[Collected data]
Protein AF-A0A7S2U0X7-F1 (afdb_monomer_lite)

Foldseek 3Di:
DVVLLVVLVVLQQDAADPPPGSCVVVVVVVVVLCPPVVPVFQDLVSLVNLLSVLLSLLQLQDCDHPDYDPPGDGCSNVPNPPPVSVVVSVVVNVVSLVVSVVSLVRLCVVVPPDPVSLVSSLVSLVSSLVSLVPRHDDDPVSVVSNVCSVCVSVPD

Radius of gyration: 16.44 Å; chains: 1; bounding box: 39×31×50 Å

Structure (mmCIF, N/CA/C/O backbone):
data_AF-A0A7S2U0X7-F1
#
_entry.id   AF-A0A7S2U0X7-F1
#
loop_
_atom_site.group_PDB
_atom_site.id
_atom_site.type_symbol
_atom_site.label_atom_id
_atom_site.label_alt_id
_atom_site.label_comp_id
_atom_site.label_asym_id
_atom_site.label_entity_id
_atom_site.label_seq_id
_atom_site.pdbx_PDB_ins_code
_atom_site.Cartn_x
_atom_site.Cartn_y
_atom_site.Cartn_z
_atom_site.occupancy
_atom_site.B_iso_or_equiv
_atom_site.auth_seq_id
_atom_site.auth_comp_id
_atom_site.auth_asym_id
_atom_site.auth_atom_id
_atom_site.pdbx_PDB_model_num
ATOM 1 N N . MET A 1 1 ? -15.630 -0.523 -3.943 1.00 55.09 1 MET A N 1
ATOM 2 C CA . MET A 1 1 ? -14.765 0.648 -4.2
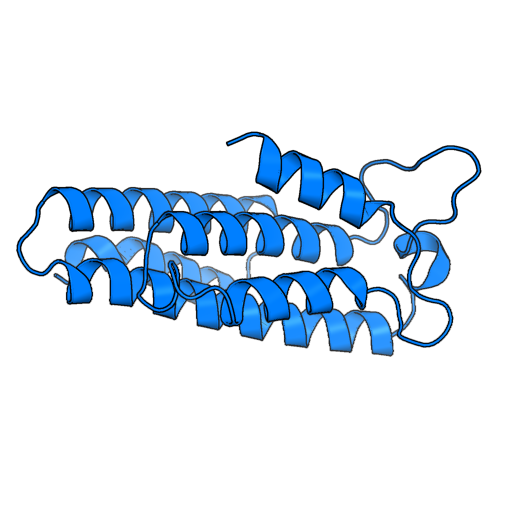26 1.00 55.09 1 MET A CA 1
ATOM 3 C C . MET A 1 1 ? -13.833 0.358 -5.410 1.00 55.09 1 MET A C 1
ATOM 5 O O . MET A 1 1 ? -12.640 0.174 -5.208 1.00 55.09 1 MET A O 1
ATOM 9 N N . PRO A 1 2 ? -14.354 0.299 -6.647 1.00 67.94 2 PRO A N 1
ATOM 10 C CA . PRO A 1 2 ? -13.540 0.007 -7.831 1.00 67.94 2 PRO A CA 1
ATOM 11 C C . PRO A 1 2 ? -12.587 1.156 -8.200 1.00 67.94 2 PRO A C 1
ATOM 13 O O . PRO A 1 2 ? -11.513 0.912 -8.724 1.00 67.94 2 PRO A O 1
ATOM 16 N N . TYR A 1 3 ? -12.925 2.406 -7.874 1.00 79.00 3 TYR A N 1
ATOM 17 C CA . TYR A 1 3 ? -12.202 3.580 -8.380 1.00 79.00 3 TYR A CA 1
ATOM 18 C C . TYR A 1 3 ? -10.753 3.705 -7.893 1.00 79.00 3 TYR A C 1
ATOM 20 O O . TYR A 1 3 ? -9.883 4.037 -8.689 1.00 79.00 3 TYR A O 1
ATOM 28 N N . VAL A 1 4 ? -10.475 3.409 -6.616 1.00 75.62 4 VAL A N 1
ATOM 29 C CA . VAL A 1 4 ? -9.102 3.461 -6.077 1.00 75.62 4 VAL A CA 1
ATOM 30 C C . VAL A 1 4 ? -8.238 2.370 -6.698 1.00 75.62 4 VAL A C 1
ATOM 32 O O . VAL A 1 4 ? -7.115 2.638 -7.104 1.00 75.62 4 VAL A O 1
ATOM 35 N N . LEU A 1 5 ? -8.775 1.154 -6.811 1.00 78.00 5 LEU A N 1
ATOM 36 C CA . LEU A 1 5 ? -8.059 0.039 -7.424 1.00 78.00 5 LEU A CA 1
ATOM 37 C C . LEU A 1 5 ? -7.833 0.284 -8.919 1.00 78.00 5 LEU A C 1
ATOM 39 O O . LEU A 1 5 ? -6.716 0.108 -9.383 1.00 78.00 5 LEU A O 1
ATOM 43 N N . ASN A 1 6 ? -8.840 0.779 -9.643 1.00 85.81 6 ASN A N 1
ATOM 44 C CA . ASN A 1 6 ? -8.723 1.126 -11.060 1.00 85.81 6 ASN A CA 1
ATOM 45 C C . ASN A 1 6 ? -7.696 2.243 -11.292 1.00 85.81 6 ASN A C 1
ATOM 47 O O . ASN A 1 6 ? -6.909 2.167 -12.233 1.00 85.81 6 ASN A O 1
ATOM 51 N N . LEU A 1 7 ? -7.675 3.262 -10.425 1.00 86.19 7 LEU A N 1
ATOM 52 C CA . LEU A 1 7 ? -6.674 4.323 -10.481 1.00 86.19 7 LEU A CA 1
ATOM 53 C C . LEU A 1 7 ? -5.274 3.778 -10.182 1.00 86.19 7 LEU A C 1
ATOM 55 O O . LEU A 1 7 ? -4.345 4.092 -10.917 1.00 86.19 7 LEU A O 1
ATOM 59 N N . SER A 1 8 ? -5.114 2.944 -9.149 1.00 85.44 8 SER A N 1
ATOM 60 C CA . SER A 1 8 ? -3.835 2.290 -8.845 1.00 85.44 8 SER A CA 1
ATOM 61 C C . SER A 1 8 ? -3.353 1.427 -10.009 1.00 85.44 8 SER A C 1
ATOM 63 O O . SER A 1 8 ? -2.186 1.505 -10.376 1.00 85.44 8 SER A O 1
ATOM 65 N N . SER A 1 9 ? -4.246 0.657 -10.632 1.00 86.62 9 SER A N 1
ATOM 66 C CA . SER A 1 9 ? -3.948 -0.100 -11.845 1.00 86.62 9 SER A CA 1
ATOM 67 C C . SER A 1 9 ? -3.436 0.829 -12.947 1.00 86.62 9 SER A C 1
ATOM 69 O O . SER A 1 9 ? -2.320 0.655 -13.422 1.00 86.62 9 SER A O 1
ATOM 71 N N . PHE A 1 10 ? -4.175 1.883 -13.287 1.00 88.25 10 PHE A N 1
ATOM 72 C CA . PHE A 1 10 ? -3.722 2.846 -14.292 1.00 88.25 10 PHE A CA 1
ATOM 73 C C . PHE A 1 10 ? -2.344 3.454 -13.964 1.00 88.25 10 PHE A C 1
ATOM 75 O O . PHE A 1 10 ? -1.473 3.517 -14.828 1.00 88.25 10 PHE A O 1
ATOM 82 N N . LEU A 1 11 ? -2.118 3.856 -12.709 1.00 90.31 11 LEU A N 1
ATOM 83 C CA . LEU A 1 11 ? -0.859 4.462 -12.262 1.00 90.31 11 LEU A CA 1
ATOM 84 C C . LEU A 1 11 ? 0.332 3.493 -12.281 1.00 90.31 11 LEU A C 1
ATOM 86 O O . LEU A 1 11 ? 1.467 3.959 -12.340 1.00 90.31 11 LEU A O 1
ATOM 90 N N . LEU A 1 12 ? 0.096 2.179 -12.232 1.00 89.00 12 LEU A N 1
ATOM 91 C CA . LEU A 1 12 ? 1.153 1.167 -12.278 1.00 89.00 12 LEU A CA 1
ATOM 92 C C . LEU A 1 12 ? 1.898 1.185 -13.619 1.00 89.00 12 LEU A C 1
ATOM 94 O O . LEU A 1 12 ? 3.126 1.189 -13.650 1.00 89.00 12 LEU A O 1
ATOM 98 N N . VAL A 1 13 ? 1.141 1.204 -14.716 1.00 86.19 13 VAL A N 1
ATOM 99 C CA . VAL A 1 13 ? 1.668 1.138 -16.090 1.00 86.19 13 VAL A CA 1
ATOM 100 C C . VAL A 1 13 ? 1.953 2.512 -16.686 1.00 86.19 13 VAL A C 1
ATOM 102 O O . VAL A 1 13 ? 2.518 2.614 -17.773 1.00 86.19 13 VAL A O 1
ATOM 105 N N . PHE A 1 14 ? 1.562 3.584 -15.994 1.00 85.12 14 PHE A N 1
ATOM 106 C CA . PHE A 1 14 ? 1.815 4.933 -16.471 1.00 85.12 14 PHE A CA 1
ATOM 107 C C . PHE A 1 14 ? 3.318 5.260 -16.385 1.00 85.12 14 PHE A C 1
ATOM 109 O O . PHE A 1 14 ? 3.915 5.138 -15.306 1.00 85.12 14 PHE A O 1
ATOM 116 N N . PRO A 1 15 ? 3.945 5.707 -17.488 1.00 81.88 15 PRO A N 1
ATOM 117 C CA . PRO A 1 15 ? 5.373 5.974 -17.505 1.00 81.88 15 PRO A CA 1
ATOM 118 C C . PRO A 1 15 ? 5.729 7.144 -16.585 1.00 81.88 15 PRO A C 1
ATOM 120 O O . PRO A 1 15 ? 5.024 8.152 -16.493 1.00 81.88 15 PRO A O 1
ATOM 123 N N . GLY A 1 16 ? 6.859 7.009 -15.899 1.00 81.88 16 GLY A N 1
ATOM 124 C CA . GLY A 1 16 ? 7.416 8.045 -15.045 1.00 81.88 16 GLY A CA 1
ATOM 125 C C . GLY A 1 16 ? 7.618 9.377 -15.761 1.00 81.88 16 GLY A C 1
ATOM 126 O O . GLY A 1 16 ? 7.873 9.432 -16.963 1.00 81.88 16 GLY A O 1
ATOM 127 N N . HIS A 1 17 ? 7.560 10.482 -15.013 1.00 83.12 17 HIS A N 1
ATOM 128 C CA . HIS A 1 17 ? 7.820 11.792 -15.602 1.00 83.12 17 HIS A CA 1
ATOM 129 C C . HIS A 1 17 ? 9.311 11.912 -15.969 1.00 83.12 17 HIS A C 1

◆ THE PROBLEM ◆
The lines to return run from the one containing "ATOM 120 O O" through the last line of the records above. Give them exactly and include nothing more.

◆ TASK RESPONSE ◆
ATOM 120 O O . PRO A 1 15 ? 5.024 8.152 -16.493 1.00 81.88 15 PRO A O 1
ATOM 123 N N . GLY A 1 16 ? 6.859 7.009 -15.899 1.00 81.88 16 GLY A N 1
ATOM 124 C CA . GLY A 1 16 ? 7.416 8.045 -15.045 1.00 81.88 16 GLY A CA 1
ATOM 125 C C . GLY A 1 16 ? 7.618 9.377 -15.761 1.00 81.88 16 GLY A C 1
ATOM 126 O O . GLY A 1 16 ? 7.873 9.432 -16.963 1.00 81.88 16 GLY A O 1
ATOM 127 N N . HIS A 1 17 ? 7.560 10.482 -15.013 1.00 83.12 17 HIS A N 1
ATOM 128 C CA . HIS A 1 17 ? 7.820 11.792 -15.602 1.00 83.12 17 HIS A CA 1
ATOM 129 C C . HIS A 1 17 ? 9.311 11.912 -15.969 1.00 83.12 17 HIS A C 1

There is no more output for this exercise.